◆ **Extracted records**:
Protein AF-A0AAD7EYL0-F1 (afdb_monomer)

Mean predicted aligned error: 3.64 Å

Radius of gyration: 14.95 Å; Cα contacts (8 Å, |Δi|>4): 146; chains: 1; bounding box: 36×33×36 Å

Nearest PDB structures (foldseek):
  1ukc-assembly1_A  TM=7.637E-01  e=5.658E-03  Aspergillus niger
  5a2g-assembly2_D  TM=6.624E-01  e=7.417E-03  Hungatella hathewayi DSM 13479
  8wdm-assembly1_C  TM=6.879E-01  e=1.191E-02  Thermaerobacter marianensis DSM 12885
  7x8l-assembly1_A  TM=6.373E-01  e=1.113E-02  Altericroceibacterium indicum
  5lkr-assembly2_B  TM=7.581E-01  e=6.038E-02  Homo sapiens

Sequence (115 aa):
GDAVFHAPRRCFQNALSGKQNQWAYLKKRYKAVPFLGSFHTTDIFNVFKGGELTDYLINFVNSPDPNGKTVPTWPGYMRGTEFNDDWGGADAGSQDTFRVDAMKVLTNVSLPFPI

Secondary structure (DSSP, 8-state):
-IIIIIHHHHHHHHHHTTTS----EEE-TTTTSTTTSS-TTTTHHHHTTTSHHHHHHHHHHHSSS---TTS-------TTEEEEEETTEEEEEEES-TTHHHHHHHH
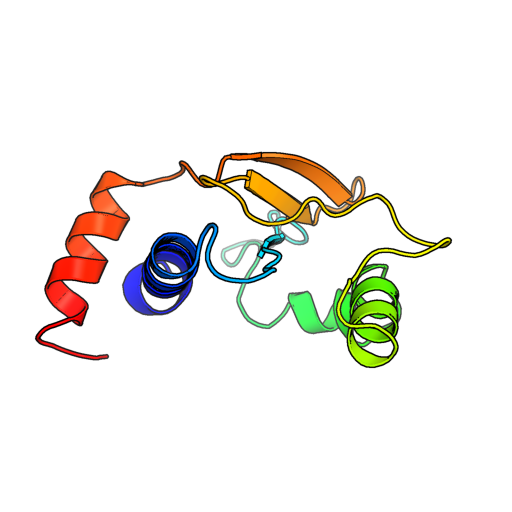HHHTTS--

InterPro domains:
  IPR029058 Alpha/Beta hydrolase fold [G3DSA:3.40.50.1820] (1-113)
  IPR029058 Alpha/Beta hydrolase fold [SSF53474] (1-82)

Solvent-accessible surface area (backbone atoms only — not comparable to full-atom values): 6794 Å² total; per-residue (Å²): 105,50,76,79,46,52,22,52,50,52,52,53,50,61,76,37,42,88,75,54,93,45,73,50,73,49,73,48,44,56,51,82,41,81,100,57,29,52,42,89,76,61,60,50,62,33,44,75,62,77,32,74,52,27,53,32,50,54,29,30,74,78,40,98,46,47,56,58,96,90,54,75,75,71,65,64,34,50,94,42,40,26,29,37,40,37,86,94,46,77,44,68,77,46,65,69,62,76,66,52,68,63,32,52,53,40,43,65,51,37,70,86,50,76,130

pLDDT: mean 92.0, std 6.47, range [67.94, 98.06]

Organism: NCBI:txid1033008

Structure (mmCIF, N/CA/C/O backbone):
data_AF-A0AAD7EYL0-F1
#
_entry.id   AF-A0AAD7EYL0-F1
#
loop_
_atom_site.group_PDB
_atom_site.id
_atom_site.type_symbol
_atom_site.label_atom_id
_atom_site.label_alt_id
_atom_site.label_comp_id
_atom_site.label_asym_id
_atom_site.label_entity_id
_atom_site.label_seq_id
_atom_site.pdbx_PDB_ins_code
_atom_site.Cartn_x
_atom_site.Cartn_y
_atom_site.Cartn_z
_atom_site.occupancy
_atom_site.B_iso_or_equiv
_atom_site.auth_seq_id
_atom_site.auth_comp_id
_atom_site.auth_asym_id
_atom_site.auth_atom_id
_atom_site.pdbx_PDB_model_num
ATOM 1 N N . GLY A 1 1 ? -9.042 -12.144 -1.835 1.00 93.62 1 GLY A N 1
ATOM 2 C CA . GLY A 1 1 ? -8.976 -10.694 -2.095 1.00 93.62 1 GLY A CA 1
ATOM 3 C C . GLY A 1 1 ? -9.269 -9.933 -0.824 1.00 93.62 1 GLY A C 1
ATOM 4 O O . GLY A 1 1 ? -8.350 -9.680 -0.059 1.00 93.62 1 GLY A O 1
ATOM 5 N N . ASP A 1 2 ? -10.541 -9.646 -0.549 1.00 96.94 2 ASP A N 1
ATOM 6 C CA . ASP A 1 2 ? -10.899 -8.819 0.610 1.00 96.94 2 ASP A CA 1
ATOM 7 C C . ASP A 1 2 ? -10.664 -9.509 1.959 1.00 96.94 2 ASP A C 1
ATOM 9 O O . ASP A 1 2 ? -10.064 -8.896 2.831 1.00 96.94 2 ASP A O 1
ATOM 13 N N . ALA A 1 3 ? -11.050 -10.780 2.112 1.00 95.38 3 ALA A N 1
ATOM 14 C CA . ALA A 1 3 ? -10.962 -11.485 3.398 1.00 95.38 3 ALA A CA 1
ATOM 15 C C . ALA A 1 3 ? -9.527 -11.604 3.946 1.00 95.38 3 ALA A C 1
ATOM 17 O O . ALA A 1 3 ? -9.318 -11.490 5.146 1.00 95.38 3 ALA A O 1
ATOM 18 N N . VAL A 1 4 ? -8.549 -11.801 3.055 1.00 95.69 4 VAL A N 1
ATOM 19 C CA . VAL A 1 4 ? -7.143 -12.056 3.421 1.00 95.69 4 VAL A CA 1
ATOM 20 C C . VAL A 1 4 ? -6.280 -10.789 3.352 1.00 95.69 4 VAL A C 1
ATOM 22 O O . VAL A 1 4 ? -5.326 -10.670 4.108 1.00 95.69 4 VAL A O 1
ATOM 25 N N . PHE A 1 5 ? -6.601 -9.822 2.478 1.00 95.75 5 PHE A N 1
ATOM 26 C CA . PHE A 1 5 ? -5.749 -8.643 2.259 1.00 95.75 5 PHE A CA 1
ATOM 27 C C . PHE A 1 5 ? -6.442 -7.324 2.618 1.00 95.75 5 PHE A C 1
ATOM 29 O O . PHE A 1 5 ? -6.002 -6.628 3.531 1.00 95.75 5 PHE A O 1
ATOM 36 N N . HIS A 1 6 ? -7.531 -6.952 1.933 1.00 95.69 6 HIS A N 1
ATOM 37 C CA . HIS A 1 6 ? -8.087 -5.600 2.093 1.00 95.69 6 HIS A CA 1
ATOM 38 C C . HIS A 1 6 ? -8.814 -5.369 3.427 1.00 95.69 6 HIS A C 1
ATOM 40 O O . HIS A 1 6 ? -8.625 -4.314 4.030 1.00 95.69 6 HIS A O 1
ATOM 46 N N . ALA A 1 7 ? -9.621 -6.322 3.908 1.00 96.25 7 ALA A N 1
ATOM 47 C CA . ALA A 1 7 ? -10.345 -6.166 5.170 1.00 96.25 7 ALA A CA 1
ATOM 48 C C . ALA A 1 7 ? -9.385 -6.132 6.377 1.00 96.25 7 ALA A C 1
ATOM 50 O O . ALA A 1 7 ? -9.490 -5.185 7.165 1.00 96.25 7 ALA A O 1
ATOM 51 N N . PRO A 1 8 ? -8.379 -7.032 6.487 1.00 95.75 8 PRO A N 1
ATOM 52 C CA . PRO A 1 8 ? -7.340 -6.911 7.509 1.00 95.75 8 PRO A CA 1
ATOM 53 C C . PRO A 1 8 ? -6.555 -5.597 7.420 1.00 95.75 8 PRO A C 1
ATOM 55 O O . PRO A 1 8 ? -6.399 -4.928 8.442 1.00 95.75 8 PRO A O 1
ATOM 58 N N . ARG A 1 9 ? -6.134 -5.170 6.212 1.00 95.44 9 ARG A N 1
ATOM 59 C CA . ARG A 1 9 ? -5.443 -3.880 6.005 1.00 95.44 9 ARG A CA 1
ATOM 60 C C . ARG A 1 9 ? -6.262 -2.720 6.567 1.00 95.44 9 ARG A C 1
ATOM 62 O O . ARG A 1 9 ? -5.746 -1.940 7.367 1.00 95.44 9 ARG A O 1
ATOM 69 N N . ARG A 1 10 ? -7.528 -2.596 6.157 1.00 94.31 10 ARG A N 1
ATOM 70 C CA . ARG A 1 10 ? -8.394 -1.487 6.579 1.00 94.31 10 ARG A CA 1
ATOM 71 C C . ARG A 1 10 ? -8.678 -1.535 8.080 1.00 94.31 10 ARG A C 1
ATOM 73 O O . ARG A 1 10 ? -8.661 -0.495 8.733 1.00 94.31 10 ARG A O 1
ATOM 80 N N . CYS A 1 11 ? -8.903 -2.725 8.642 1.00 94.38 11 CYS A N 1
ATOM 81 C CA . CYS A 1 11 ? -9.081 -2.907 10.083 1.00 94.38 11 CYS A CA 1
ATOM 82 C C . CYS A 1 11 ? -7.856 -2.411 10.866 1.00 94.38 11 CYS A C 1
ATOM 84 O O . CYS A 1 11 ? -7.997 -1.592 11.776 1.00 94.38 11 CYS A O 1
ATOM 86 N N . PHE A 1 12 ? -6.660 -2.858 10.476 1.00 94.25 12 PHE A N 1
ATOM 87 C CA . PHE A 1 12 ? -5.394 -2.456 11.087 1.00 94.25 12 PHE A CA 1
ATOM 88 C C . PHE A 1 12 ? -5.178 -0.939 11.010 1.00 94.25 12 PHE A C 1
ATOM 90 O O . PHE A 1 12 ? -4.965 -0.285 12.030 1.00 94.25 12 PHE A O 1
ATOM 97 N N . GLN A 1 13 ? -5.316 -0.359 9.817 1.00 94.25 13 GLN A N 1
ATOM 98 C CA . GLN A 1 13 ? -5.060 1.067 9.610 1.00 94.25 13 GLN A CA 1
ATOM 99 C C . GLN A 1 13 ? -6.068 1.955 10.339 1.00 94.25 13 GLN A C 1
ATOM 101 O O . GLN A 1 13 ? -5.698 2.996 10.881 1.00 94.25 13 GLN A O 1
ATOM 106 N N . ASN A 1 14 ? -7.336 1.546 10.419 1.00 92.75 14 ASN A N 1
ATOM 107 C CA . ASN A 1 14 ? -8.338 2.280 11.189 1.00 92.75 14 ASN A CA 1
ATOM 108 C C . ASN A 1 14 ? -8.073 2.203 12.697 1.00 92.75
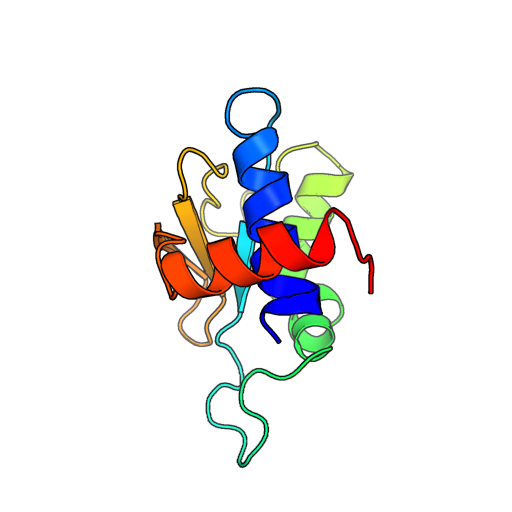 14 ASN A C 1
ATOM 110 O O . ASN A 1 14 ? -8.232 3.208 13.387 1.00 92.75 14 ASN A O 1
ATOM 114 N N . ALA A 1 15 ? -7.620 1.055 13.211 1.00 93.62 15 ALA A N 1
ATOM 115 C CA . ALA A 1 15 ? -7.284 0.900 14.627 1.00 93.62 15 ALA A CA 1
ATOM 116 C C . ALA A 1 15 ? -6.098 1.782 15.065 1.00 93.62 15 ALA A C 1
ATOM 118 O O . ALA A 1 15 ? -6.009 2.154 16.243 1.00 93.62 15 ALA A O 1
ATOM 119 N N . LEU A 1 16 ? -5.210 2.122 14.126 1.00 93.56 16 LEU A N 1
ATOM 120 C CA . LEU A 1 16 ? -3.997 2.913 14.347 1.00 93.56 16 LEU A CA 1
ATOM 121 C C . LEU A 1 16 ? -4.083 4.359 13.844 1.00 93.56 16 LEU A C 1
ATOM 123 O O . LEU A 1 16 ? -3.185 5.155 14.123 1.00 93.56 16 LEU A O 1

◆ **Instructions to follow**: Restate word for word the lines of the data above that begin at the line with "ATOM 107 C CA" and end at the line with "ATOM 110 O O", keeping both ends and dropping every picture.

◆ **The answer**:
ATOM 107 C CA . ASN A 1 14 ? -8.338 2.280 11.189 1.00 92.75 14 ASN A CA 1
ATOM 108 C C . ASN A 1 14 ? -8.073 2.203 12.697 1.00 92.75
 14 ASN A C 1
ATOM 110 O O . ASN A 1 14 ? -8.232 3.208 13.387 1.00 92.75 14 ASN A O 1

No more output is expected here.